A Constituição, com a Regra de Ouro, veda mais endividamento. A Constituição veda também que se imprima dinheiro para pagar a despesa.
Sobra uma saída: aumento de impostos. Isso mesmo: a turma que é pela revogação do Teto não fala que a alternativa é mais imposto. Ainda que se possa aumentar a tributação sobre os mais ricos, ela é insuficiente para fechar nosso rombo, porque somos um país de renda média. Portanto, fundamentalmente, o teto de gastos é um teto de impostos.
O Teto de fato só provocaria cortes se estivéssemos com superávits primários, ou seja, arrecadando em impostos mais do que gastamos com despesas primárias (saúde, educação, Previdência, etc). Neste cenário, de fato haveria dinheiro para pagar por políticas públicas e investimentos que não seria usado por conta do limite de gasto.
Só que isso só acontecerá, com uma ampla agenda de reformas, daqui a muitos anos. Isso em um cenário otimista. Só então o Teto poderá ser culpado de qualquer coisa.
Portanto, quando critica-se a suposta austeridade do Teto, como se fosse uma medida aguda sendo tomada agora, deve-se ter em mente que ele é um ajuste suave, gradual, de longo prazo.
4) O congelamento dura por 20 anos
Boulos: Com a Emenda do Teto de Gastos, mesmo que o Brasil crescesse 2,5% todos os anos, os gastos públicos em áreas como saúde e educação para 16% em 2026 e chegariam a 12% em 2036.

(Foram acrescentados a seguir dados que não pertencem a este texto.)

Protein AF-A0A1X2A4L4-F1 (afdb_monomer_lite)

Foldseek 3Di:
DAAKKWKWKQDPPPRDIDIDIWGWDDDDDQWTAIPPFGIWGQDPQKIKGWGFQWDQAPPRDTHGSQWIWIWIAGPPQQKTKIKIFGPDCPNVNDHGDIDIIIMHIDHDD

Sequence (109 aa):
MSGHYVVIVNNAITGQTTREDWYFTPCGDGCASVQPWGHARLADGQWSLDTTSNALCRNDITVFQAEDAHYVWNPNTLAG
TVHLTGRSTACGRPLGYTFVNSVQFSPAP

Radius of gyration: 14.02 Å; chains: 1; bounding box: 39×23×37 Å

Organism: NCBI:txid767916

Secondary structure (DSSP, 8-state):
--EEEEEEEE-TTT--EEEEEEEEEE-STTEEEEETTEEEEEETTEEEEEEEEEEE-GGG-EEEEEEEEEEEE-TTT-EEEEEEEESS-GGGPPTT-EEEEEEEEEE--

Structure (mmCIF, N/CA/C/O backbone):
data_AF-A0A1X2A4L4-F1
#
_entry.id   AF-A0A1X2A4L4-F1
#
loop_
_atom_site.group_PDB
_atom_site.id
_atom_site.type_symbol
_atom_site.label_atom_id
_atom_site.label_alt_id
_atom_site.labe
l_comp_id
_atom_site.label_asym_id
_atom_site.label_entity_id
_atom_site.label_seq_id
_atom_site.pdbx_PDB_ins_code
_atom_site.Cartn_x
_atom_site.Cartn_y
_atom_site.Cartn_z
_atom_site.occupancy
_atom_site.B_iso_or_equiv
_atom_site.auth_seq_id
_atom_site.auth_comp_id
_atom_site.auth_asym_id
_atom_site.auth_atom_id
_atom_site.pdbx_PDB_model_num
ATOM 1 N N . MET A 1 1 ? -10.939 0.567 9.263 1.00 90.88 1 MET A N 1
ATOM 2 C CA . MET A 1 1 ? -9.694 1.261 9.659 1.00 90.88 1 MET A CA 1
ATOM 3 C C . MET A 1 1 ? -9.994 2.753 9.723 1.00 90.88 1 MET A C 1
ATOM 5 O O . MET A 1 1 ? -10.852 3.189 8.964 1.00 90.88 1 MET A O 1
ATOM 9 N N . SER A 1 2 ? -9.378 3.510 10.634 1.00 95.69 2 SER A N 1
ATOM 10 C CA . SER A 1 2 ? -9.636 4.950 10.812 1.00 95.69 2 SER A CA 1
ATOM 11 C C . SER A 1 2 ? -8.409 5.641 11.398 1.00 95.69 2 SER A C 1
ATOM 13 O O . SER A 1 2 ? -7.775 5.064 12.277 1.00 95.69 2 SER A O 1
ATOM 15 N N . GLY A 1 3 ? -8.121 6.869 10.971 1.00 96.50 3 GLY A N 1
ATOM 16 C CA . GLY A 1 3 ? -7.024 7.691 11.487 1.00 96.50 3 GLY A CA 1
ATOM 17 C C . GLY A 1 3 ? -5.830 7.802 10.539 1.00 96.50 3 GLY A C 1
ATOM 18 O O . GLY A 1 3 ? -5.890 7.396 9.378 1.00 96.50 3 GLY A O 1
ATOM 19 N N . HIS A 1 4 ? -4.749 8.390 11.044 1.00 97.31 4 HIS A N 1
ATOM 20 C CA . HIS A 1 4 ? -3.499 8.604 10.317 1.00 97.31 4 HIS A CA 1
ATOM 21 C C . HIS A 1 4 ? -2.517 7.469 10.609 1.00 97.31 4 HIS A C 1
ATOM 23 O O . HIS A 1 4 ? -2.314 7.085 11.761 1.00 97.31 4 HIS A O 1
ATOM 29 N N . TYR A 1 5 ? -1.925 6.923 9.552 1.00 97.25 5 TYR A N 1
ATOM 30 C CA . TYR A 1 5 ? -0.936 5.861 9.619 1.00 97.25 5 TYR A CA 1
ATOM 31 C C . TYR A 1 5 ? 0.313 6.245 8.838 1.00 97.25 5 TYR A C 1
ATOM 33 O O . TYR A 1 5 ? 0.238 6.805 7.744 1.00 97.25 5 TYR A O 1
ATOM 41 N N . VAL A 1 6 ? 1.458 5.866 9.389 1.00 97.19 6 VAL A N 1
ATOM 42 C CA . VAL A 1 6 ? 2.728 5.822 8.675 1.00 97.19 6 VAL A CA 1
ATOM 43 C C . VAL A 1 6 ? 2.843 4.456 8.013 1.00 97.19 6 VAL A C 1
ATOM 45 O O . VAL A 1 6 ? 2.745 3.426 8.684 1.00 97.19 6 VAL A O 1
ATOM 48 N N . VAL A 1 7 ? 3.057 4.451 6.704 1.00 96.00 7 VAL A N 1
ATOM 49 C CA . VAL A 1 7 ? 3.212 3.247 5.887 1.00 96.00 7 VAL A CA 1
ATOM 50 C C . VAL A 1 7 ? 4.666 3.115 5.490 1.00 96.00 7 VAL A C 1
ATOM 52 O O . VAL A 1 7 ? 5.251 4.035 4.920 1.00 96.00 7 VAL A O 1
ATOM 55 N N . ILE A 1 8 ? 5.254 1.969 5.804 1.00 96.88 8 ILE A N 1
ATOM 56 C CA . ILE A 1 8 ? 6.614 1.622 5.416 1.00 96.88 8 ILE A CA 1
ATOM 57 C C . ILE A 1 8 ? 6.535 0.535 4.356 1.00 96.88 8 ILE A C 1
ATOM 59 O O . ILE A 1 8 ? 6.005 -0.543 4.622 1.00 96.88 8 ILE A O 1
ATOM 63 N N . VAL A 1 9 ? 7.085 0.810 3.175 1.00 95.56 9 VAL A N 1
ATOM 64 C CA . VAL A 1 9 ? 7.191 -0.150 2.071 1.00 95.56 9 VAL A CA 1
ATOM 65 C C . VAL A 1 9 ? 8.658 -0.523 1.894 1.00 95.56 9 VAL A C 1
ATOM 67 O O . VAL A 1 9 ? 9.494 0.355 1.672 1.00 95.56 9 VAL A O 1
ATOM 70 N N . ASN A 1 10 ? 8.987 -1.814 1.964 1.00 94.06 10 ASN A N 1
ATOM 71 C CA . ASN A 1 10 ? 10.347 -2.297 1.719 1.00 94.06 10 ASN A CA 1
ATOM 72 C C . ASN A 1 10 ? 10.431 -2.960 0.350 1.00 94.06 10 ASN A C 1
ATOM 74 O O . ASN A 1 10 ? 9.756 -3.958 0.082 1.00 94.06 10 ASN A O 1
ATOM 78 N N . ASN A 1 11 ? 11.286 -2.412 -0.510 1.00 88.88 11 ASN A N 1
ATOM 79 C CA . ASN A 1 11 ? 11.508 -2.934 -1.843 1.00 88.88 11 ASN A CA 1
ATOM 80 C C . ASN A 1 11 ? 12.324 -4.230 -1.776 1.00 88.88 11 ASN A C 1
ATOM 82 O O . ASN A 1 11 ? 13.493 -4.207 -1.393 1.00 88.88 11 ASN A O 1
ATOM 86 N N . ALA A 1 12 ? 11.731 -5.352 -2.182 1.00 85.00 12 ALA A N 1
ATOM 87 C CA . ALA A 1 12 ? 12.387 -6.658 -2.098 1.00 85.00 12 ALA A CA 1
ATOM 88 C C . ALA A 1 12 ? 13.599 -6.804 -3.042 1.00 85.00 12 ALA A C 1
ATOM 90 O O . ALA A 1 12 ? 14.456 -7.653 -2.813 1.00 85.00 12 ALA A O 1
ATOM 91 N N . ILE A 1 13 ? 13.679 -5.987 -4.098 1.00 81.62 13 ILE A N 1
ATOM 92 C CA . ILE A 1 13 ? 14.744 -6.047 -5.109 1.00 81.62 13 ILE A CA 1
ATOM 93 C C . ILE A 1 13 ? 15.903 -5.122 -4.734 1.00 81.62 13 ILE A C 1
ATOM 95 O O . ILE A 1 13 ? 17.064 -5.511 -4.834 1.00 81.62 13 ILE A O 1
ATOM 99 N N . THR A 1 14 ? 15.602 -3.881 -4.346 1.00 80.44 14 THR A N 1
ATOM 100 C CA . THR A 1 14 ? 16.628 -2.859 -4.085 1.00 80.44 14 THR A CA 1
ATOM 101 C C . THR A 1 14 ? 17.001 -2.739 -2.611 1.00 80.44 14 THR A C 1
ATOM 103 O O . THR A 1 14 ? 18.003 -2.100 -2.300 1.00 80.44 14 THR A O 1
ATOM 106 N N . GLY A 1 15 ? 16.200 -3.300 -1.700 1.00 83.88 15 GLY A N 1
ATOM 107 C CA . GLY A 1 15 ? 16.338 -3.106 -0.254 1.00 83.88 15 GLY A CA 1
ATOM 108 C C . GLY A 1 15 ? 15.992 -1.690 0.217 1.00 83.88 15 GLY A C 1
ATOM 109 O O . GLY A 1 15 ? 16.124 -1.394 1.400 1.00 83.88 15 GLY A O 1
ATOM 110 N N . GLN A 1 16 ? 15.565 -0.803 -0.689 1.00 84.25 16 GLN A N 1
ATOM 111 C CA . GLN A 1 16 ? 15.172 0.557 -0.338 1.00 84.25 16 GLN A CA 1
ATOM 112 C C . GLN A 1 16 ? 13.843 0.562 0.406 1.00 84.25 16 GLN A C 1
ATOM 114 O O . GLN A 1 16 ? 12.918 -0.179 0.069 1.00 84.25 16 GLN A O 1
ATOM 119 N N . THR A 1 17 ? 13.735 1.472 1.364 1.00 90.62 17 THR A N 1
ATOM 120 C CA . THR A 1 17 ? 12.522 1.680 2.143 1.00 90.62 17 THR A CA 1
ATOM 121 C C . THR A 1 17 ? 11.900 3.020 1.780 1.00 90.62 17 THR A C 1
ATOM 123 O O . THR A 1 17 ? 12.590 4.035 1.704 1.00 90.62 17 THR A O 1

Ciro: Não há precedente no planeta Terra exigir tabelamento de gastos por 20 anos.
Manuela: Com o congelamento dos gastos que foi aprovado por 20 anos, você está dizendo que o Estado deixará de aportar recursos em políticas públicas que são estruturantes paras as mulheres.
Marina: As políticas públicas no Brasil estão sofrendo um golpe, sobretudo com atitude irresponsável do governo em congelar os gastos em 20 anos.

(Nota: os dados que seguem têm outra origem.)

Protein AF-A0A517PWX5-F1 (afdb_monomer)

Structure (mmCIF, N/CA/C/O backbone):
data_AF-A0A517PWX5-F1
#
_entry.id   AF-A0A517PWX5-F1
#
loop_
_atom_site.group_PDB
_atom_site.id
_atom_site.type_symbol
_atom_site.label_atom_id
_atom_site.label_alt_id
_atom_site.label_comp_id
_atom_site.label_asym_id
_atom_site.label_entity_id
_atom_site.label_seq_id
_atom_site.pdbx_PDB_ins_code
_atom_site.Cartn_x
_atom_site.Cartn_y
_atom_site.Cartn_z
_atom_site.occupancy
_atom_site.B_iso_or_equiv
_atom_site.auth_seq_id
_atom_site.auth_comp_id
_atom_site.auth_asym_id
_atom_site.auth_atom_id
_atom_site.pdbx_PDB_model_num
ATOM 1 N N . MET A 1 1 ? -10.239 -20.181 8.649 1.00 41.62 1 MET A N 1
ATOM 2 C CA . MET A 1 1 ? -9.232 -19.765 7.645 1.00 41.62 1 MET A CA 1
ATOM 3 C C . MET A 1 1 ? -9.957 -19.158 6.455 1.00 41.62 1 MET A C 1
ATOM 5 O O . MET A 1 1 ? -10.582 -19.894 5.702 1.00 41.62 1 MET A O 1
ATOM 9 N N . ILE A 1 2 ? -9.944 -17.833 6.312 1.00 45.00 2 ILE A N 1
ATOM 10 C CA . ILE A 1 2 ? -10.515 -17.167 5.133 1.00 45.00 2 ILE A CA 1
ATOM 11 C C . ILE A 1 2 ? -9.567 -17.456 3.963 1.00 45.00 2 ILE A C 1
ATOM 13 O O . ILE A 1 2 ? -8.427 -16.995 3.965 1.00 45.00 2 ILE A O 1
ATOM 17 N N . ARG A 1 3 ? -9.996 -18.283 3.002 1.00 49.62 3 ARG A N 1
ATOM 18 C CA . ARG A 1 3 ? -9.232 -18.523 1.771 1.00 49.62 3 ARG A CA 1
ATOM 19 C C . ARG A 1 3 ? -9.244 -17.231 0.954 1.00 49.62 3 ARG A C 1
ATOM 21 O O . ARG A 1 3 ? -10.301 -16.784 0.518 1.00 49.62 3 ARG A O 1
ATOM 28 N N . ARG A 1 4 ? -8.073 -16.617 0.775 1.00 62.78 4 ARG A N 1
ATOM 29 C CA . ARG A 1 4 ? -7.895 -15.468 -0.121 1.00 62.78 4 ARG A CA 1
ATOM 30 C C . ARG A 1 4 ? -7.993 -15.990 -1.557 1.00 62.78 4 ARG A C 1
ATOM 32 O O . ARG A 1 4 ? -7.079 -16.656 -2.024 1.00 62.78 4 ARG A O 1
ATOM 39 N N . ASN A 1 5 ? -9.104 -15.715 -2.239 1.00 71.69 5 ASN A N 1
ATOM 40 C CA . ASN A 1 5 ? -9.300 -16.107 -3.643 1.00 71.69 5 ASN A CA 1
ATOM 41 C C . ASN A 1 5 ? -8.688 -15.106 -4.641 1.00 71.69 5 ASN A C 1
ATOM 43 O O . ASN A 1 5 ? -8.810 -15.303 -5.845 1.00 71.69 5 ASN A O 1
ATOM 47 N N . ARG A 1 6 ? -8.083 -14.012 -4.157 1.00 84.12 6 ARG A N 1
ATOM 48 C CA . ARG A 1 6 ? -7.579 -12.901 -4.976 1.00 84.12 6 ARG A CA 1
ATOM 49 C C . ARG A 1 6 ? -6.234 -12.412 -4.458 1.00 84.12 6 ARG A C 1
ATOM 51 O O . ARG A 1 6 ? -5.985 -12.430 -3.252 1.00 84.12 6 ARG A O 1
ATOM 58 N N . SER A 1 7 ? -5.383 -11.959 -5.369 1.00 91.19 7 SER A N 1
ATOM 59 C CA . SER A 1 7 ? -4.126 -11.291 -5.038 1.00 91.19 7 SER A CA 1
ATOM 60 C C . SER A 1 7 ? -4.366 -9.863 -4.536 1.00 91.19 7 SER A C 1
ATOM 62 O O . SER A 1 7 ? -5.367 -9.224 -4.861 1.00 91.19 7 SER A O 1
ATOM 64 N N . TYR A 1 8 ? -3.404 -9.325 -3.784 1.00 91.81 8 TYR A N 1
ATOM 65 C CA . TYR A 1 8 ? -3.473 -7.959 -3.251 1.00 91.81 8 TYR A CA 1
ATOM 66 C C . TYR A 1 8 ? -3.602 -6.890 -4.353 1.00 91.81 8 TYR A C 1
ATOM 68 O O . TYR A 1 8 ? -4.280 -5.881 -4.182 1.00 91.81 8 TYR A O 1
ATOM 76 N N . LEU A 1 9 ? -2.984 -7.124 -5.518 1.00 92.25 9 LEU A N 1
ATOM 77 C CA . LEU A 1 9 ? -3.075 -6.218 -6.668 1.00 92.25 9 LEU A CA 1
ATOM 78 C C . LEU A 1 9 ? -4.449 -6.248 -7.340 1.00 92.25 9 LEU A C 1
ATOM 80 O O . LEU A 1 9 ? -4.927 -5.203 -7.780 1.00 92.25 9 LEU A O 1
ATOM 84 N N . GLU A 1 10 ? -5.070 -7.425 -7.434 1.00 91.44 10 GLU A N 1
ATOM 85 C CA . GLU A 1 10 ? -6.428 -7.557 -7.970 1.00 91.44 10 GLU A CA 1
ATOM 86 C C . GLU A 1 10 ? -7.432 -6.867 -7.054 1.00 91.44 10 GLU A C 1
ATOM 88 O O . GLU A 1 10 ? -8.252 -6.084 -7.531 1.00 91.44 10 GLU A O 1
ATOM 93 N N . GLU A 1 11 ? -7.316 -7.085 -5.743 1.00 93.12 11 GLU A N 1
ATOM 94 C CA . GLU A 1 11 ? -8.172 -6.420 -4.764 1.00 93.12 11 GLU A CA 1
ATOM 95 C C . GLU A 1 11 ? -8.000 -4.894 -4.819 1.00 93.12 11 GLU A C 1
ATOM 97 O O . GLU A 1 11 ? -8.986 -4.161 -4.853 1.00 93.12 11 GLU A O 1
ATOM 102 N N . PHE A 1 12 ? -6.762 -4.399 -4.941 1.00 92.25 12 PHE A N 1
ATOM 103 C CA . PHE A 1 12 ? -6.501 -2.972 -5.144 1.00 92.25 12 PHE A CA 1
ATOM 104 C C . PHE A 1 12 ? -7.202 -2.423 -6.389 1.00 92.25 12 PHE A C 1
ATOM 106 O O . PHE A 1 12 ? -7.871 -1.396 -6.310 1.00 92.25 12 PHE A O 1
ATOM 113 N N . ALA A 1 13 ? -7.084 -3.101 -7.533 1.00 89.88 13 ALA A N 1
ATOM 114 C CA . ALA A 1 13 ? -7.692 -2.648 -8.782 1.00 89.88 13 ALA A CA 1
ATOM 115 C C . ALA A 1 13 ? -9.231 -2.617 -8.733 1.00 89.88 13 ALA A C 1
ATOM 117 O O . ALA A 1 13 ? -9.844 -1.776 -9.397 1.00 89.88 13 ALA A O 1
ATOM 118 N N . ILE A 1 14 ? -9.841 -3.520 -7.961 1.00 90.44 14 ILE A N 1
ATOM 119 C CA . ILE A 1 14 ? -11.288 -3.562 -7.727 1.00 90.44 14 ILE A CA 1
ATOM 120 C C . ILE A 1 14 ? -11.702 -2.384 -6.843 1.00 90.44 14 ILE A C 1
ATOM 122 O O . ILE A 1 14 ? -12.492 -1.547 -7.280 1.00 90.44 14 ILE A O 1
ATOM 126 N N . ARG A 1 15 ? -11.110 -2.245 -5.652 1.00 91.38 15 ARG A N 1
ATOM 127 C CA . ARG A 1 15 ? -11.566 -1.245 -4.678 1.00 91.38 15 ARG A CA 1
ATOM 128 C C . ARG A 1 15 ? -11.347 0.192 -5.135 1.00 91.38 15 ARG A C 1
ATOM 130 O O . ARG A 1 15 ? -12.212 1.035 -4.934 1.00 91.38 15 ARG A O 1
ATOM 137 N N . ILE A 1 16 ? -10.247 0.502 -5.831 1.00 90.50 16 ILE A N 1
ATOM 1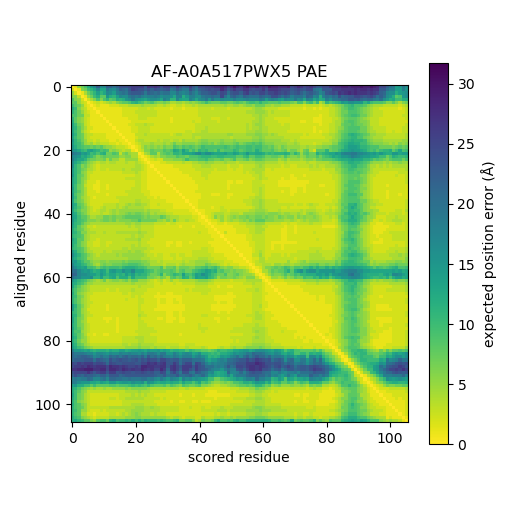38 C CA . ILE A 1 16 ? -10.077 1.863 -6.380 1.00 90.50 16 ILE A CA 1
ATOM 139 C C . ILE A 1 16 ? -11.166 2.218 -7.397 1.00 90.50 16 ILE A C 1
ATOM 141 O O . ILE A 1 16 ? -11.516 3.389 -7.526 1.00 90.50 16 ILE A O 1
ATOM 145 N N . ARG A 1 17 ? -11.690 1.223 -8.127 1.00 87.81 17 ARG A N 1
ATOM 146 C CA . ARG A 1 17 ? -12.774 1.419 -9.089 1.00 87.81 17 ARG A CA 1
ATOM 147 C C . ARG A 1 17 ? -14.090 1.652 -8.355 1.00 87.81 17 ARG A C 1
ATOM 149 O O . ARG A 1 17 ? -14.815 2.563 -8.727 1.00 87.81 17 ARG A O 1
ATOM 156 N N . GLU A 1 18 ? -14.367 0.869 -7.317 1.00 89.69 18 GLU A N 1
ATOM 157 C CA . GLU A 1 18 ? -15.573 0.995 -6.486 1.00 89.69 18 GLU A CA 1
ATOM 158 C C . GLU A 1 18 ? -15.634 2.343 -5.757 1.00 89.69 18 GLU A C 1
ATOM 160 O O . GLU A 1 18 ? -16.674 2.996 -5.745 1.00 89.69 18 GLU A O 1
ATOM 165 N N . HIS A 1 19 ? -14.502 2.813 -5.232 1.00 87.44 19 HIS A N 1
ATOM 166 C CA . HIS A 1 19 ? -14.402 4.102 -4.545 1.00 87.44 19 HIS A CA 1
ATOM 167 C C . HIS A 1 19 ? -14.288 5.306 -5.505 1.00 87.44 19 HIS A C 1
ATOM 169 O O . HIS A 1 19 ? -14.090 6.431 -5.048 1.00 87.44 19 HIS A O 1
ATOM 175 N N . ASN A 1 20 ? -14.382 5.101 -6.830 1.00 84.81 20 ASN A N 1
ATOM 176 C CA . ASN A 1 20 ? -14.158 6.132 -7.857 1.00 84.81 20 ASN A CA 1
ATOM 177 C C . ASN A 1 20 ? -12.849 6.922 -7.658 1.00 84.81 20 ASN A C 1
ATOM 179 O O . ASN A 1 20 ? -12.753 8.112 -7.972 1.00 84.81 20 ASN A O 1
ATOM 183 N N . LEU A 1 21 ? -11.822 6.254 -7.133 1.00 79.19 21 LEU A N 1
ATOM 184 C CA . LEU A 1 21 ? -10.507 6.846 -6.960 1.00 79.19 21 LEU A CA 1
ATOM 185 C C . LEU A 1 21 ? -9.772 6.889 -8.303 1.00 79.19 21 LEU A C 1
ATOM 187 O O . LEU A 1 21 ? -10.171 6.323 -9.323 1.00 79.19 21 LEU A O 1
ATOM 191 N N . PHE A 1 22 ? -8.666 7.620 -8.311 1.00 75.06 22 PHE A N 1
ATOM 192 C CA . PHE A 1 22 ? -7.819 7.797 -9.482 1.00 75.06 22 PHE A CA 1
ATOM 193 C C . PHE A 1 22 ? -7.396 6.473 -10.156 1.00 75.06 22 PHE A C 1
ATOM 195 O O . PHE A 1 22 ? -7.380 5.400 -9.557 1.00 75.06 22 PHE A O 1
ATOM 202 N N . LYS A 1 23 ? -6.933 6.553 -11.411 1.00 77.94 23 LYS A N 1
ATOM 203 C CA . LYS A 1 23 ? -6.456 5.376 -12.159 1.00 77.94 23 LYS A CA 1
ATOM 204 C C . LYS A 1 23 ? -5.278 4.671 -11.457 1.00 77.94 23 LYS A C 1
ATOM 206 O O . LYS A 1 23 ? -4.344 5.330 -10.975 1.00 77.94 23 LYS A O 1
ATOM 211 N N . ALA A 1 24 ? -5.278 3.335 -11.506 1.00 79.62 24 ALA A N 1
ATOM 212 C CA . ALA A 1 24 ? -4.125 2.479 -11.210 1.00 79.62 24 ALA A CA 1
ATOM 213 C C . ALA A 1 24 ? -3.039 2.645 -12.282 1.00 79.62 24 ALA A C 1
ATOM 215 O O . ALA A 1 24 ? -2.909 1.854 -13.214 1.00 79.62 24 ALA A O 1
ATOM 216 N N . THR A 1 25 ? -2.256 3.716 -12.172 1.00 86.56 25 THR A N 1
ATOM 217 C CA . THR A 1 25 ? -1.100 3.922 -13.045 1.00 86.56 25 THR A CA 1
ATOM 218 C C . THR A 1 25 ? -0.043 2.843 -12.803 1.00 86.56 25 THR A C 1
ATOM 220 O O . THR A 1 25 ? 0.024 2.239 -11.732 1.00 86.56 25 THR A O 1
ATOM 223 N N . ARG A 1 26 ? 0.843 2.633 -13.783 1.00 88.00 26 ARG A N 1
ATOM 224 C CA . ARG A 1 26 ? 1.947 1.666 -13.668 1.00 88.00 26 ARG A CA 1
ATOM 225 C C . ARG A 1 26 ? 2.840 1.927 -12.449 1.00 88.00 26 ARG A C 1
ATOM 227 O O . ARG A 1 26 ? 3.300 0.979 -11.826 1.00 88.00 26 ARG A O 1
ATOM 234 N N . GLU A 1 27 ? 3.064 3.194 -12.098 1.00 89.19 27 GLU A N 1
ATOM 235 C CA . GLU A 1 27 ? 3.820 3.570 -10.896 1.00 89.19 27 GLU A CA 1
ATOM 236 C C . GLU A 1 27 ? 3.104 3.147 -9.615 1.00 89.19 27 GLU A C 1
ATOM 238 O O . GLU A 1 27 ? 3.728 2.584 -8.723 1.00 89.19 27 GLU A O 1
ATOM 243 N N . ARG A 1 28 ? 1.787 3.362 -9.537 1.00 90.12 28 ARG A N 1
ATOM 244 C CA . ARG A 1 28 ? 0.987 2.959 -8.376 1.00 90.12 28 ARG A CA 1
ATOM 245 C C . ARG A 1 28 ? 0.967 1.456 -8.211 1.00 90.12 28 ARG A C 1
ATOM 247 O O . ARG A 1 28 ? 1.231 0.978 -7.121 1.00 90.12 28 ARG A O 1
ATOM 254 N N . LEU A 1 29 ? 0.746 0.714 -9.292 1.00 91.69 29 LEU A N 1
ATOM 255 C CA . LEU A 1 29 ? 0.795 -0.748 -9.256 1.00 91.69 29 LEU A CA 1
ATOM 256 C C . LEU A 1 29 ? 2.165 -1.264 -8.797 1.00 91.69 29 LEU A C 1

Não vale dizer que o Teto é duro por durar 20 anos. Como aprovado, ele existe por 10 anos: só até 2026 é que o limite será reajustado somente pela inflação (o que chamam de congelamento). Com reformas, talvez no final deste período é que haja alguma sobra no orçamento.
Nos anos seguintes, depois de 2026, outro indexador pode ser escolhido para a despesa (por exemplo, o crescimento do PIB).
Vamos concluir:
O que o teto não é: um teto individual para cada despesa que dura por 20 anos, que está provocando cortes no orçamento agora.
O que o teto é: um teto global que dura por 10 anos, que pode provocar cortes no final deste período, mas só se amplas reformas derem certo, principalmente da Previdência.
Uma última observação: no dia seguinte à tragédia do Museu Nacional, uma entrada ao vivo da Globo foi interrompida por um manifestante culpando a emissora pelo incêndio. O motivo? Ela ter supostamente apoiado o Teto de Gastos. Não passe essa vergonha na TV.